Is it well known that the moment of inertia of a sphere can be calculated starting from its density $\rho=\frac{m}{V}$ where $V$, the volume of the solid is: $V=\frac{4}{3}\pi r^3$. Calling it $I_3$, we get after some calculation: $$I_3=\frac{2}{5}Mr^2$$ Now, the volume of a n-ball is: $$V_n=\frac{\pi^{n/2}}{\Gamma\left(\frac{n}{2}+1\right)}r^n$$ How the moment of inertia of such a n-ball can be calculated, assuming the mass of the ball, is $M$? Thanks in advance.

RESTATEMENT OF THE PROBLEM

This problem is ill posed.

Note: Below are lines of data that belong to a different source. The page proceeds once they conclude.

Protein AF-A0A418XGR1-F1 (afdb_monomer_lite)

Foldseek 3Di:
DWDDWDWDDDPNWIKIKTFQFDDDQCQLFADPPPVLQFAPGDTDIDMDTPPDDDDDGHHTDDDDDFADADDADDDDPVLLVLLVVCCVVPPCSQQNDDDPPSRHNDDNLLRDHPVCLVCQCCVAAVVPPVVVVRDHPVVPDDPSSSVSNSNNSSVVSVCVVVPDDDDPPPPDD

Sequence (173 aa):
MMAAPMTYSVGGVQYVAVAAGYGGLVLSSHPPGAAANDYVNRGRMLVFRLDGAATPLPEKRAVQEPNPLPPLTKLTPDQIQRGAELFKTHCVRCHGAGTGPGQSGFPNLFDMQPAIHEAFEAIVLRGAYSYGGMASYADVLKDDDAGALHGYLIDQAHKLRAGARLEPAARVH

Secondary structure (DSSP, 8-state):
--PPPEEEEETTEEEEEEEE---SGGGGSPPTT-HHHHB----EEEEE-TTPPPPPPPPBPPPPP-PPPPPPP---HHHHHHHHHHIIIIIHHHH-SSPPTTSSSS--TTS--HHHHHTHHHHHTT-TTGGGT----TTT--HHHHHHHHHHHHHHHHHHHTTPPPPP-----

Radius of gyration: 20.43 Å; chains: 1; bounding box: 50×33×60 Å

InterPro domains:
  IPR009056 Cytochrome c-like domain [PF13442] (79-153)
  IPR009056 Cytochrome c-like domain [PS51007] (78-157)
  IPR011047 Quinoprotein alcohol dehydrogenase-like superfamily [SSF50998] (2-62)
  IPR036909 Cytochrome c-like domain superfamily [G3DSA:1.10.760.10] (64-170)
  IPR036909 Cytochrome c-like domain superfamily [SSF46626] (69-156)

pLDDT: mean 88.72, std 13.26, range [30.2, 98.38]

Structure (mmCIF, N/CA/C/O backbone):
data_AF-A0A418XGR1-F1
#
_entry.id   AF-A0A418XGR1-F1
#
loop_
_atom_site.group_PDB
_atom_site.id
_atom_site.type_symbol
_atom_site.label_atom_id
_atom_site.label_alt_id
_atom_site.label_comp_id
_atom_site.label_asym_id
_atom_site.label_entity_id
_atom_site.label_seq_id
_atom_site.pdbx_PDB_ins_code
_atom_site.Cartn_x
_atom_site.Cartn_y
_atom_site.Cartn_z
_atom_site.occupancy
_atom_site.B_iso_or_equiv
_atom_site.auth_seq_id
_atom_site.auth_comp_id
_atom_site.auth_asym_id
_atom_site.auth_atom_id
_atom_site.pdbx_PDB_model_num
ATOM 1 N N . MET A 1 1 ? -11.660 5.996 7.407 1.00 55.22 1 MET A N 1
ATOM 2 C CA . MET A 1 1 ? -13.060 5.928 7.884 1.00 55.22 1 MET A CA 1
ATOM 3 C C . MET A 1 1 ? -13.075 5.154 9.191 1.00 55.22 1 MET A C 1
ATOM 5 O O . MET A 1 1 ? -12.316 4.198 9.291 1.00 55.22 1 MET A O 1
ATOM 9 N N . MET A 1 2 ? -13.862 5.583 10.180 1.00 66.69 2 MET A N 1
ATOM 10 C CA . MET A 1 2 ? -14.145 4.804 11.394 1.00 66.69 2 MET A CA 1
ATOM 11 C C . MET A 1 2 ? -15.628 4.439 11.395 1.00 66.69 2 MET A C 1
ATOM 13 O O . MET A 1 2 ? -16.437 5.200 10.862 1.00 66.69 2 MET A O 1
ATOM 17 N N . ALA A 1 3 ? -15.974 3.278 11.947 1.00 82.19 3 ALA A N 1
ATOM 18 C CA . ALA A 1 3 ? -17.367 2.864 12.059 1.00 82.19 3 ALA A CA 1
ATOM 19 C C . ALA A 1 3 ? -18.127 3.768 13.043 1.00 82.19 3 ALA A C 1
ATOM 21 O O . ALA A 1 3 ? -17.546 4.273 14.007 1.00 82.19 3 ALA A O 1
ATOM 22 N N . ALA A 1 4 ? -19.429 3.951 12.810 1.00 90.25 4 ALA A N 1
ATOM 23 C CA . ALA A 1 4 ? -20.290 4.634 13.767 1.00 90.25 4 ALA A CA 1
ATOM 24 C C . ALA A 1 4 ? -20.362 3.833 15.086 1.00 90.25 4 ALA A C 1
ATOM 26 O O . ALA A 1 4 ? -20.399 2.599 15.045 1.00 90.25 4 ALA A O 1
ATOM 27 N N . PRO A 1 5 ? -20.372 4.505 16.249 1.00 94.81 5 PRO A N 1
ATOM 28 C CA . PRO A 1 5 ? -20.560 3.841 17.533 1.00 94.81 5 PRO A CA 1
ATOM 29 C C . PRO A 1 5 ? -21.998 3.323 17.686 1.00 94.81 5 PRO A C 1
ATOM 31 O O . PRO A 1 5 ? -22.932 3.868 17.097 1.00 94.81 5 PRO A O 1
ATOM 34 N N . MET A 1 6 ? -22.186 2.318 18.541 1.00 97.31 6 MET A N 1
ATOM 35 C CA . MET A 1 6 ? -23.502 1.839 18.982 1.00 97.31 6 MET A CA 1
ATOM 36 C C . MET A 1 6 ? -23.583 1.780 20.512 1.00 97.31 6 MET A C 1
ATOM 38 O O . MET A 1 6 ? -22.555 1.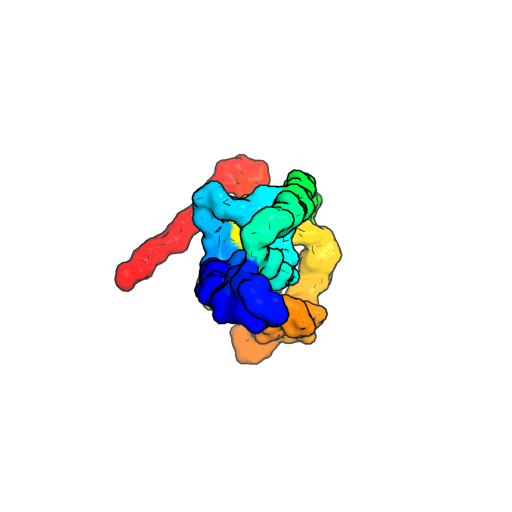664 21.176 1.00 97.31 6 MET A O 1
ATOM 42 N N . THR A 1 7 ? -24.788 1.825 21.085 1.00 97.62 7 THR A N 1
ATOM 43 C CA . THR A 1 7 ? -25.009 1.670 22.535 1.00 97.62 7 THR A CA 1
ATOM 44 C C . THR A 1 7 ? -26.007 0.554 22.831 1.00 97.62 7 THR A C 1
ATOM 46 O O . THR A 1 7 ? -26.894 0.283 22.025 1.00 97.62 7 THR A O 1
ATOM 49 N N . TYR A 1 8 ? -25.839 -0.111 23.972 1.00 97.62 8 TYR A N 1
ATOM 50 C CA . TYR A 1 8 ? -26.709 -1.178 24.467 1.00 97.62 8 TYR A CA 1
ATOM 51 C C . TYR A 1 8 ? -26.596 -1.268 25.994 1.00 97.62 8 TYR A C 1
ATOM 53 O O . TYR A 1 8 ? -25.690 -0.677 26.583 1.00 97.62 8 TYR A O 1
ATOM 61 N N . SER A 1 9 ? -27.485 -2.028 26.636 1.00 98.06 9 SER A N 1
ATOM 62 C CA . SER A 1 9 ? -27.454 -2.241 28.087 1.00 98.06 9 SER A CA 1
ATOM 63 C C . SER A 1 9 ? -27.405 -3.726 28.433 1.00 98.06 9 SER A C 1
ATOM 65 O O . SER A 1 9 ? -28.084 -4.533 27.802 1.00 98.06 9 SER A O 1
ATOM 67 N N . VAL A 1 10 ? -26.632 -4.085 29.460 1.00 97.31 10 VAL A N 1
ATOM 68 C CA . VAL A 1 10 ? -26.555 -5.449 30.013 1.00 97.31 10 VAL A CA 1
ATOM 69 C C . VAL A 1 10 ? -26.666 -5.357 31.529 1.00 97.31 10 VAL A C 1
ATOM 71 O O . VAL A 1 10 ? -25.883 -4.651 32.159 1.00 97.31 10 VAL A O 1
ATOM 74 N N . GLY A 1 11 ? -27.656 -6.030 32.124 1.00 96.25 11 GLY A N 1
ATOM 75 C CA . GLY A 1 11 ? -27.850 -6.019 33.582 1.00 96.25 11 GLY A CA 1
ATOM 76 C C . GLY A 1 11 ? -28.050 -4.618 34.177 1.00 96.25 11 GLY A C 1
ATOM 77 O O . GLY A 1 11 ? -27.567 -4.345 35.268 1.00 96.25 11 GLY A O 1
ATOM 78 N N . GLY A 1 12 ? -28.694 -3.708 33.438 1.00 97.00 12 GLY A N 1
ATOM 79 C CA . GLY A 1 12 ? -28.903 -2.315 33.857 1.00 97.00 12 GLY A CA 1
ATOM 80 C C . GLY A 1 12 ? -27.701 -1.379 33.659 1.00 97.00 12 GLY A C 1
ATOM 81 O O . GLY A 1 12 ? -27.846 -0.178 33.857 1.00 97.00 12 GLY A O 1
ATOM 82 N N . VAL A 1 13 ? -26.542 -1.883 33.220 1.00 97.88 13 VAL A N 1
ATOM 83 C CA . VAL A 1 13 ? -25.359 -1.065 32.906 1.00 97.88 13 VAL A CA 1
ATOM 84 C C . VAL A 1 13 ? -25.352 -0.714 31.420 1.00 97.88 13 VAL A C 1
ATOM 86 O O . VAL A 1 13 ? -25.484 -1.604 30.578 1.00 97.88 13 VAL A O 1
ATOM 89 N N . GLN A 1 14 ? -25.182 0.570 31.094 1.00 98.19 14 GLN A N 1
ATOM 90 C CA . GLN A 1 14 ? -25.066 1.050 29.715 1.00 98.19 14 GLN A CA 1
ATOM 91 C C . GLN A 1 14 ? -23.633 0.898 29.185 1.00 98.19 14 GLN A C 1
ATOM 93 O O . GLN A 1 14 ? -22.662 1.217 29.875 1.00 98.19 14 GLN A O 1
ATOM 98 N N . TYR A 1 15 ? -23.522 0.476 27.927 1.00 98.38 15 TYR A N 1
ATOM 99 C CA . TYR A 1 15 ? -22.273 0.333 27.191 1.00 98.38 15 TYR A CA 1
ATOM 100 C C . TYR A 1 15 ? -22.309 1.107 25.873 1.00 98.38 15 TYR A C 1
ATOM 102 O O . TYR A 1 15 ? -23.362 1.252 25.246 1.00 98.38 15 TYR A O 1
ATOM 110 N N . VAL A 1 16 ? -21.144 1.564 25.420 1.00 97.38 16 VAL A N 1
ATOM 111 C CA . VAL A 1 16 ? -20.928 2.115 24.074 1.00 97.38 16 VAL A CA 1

I am correcting it as follows:

QUESTION

For any natural number $n$, given an $n$-ball of radius $R$ and of constant density, how is its moment of inertia about any axis through its center of mass, $I_{c,n}$, related to its mass, $M_n$?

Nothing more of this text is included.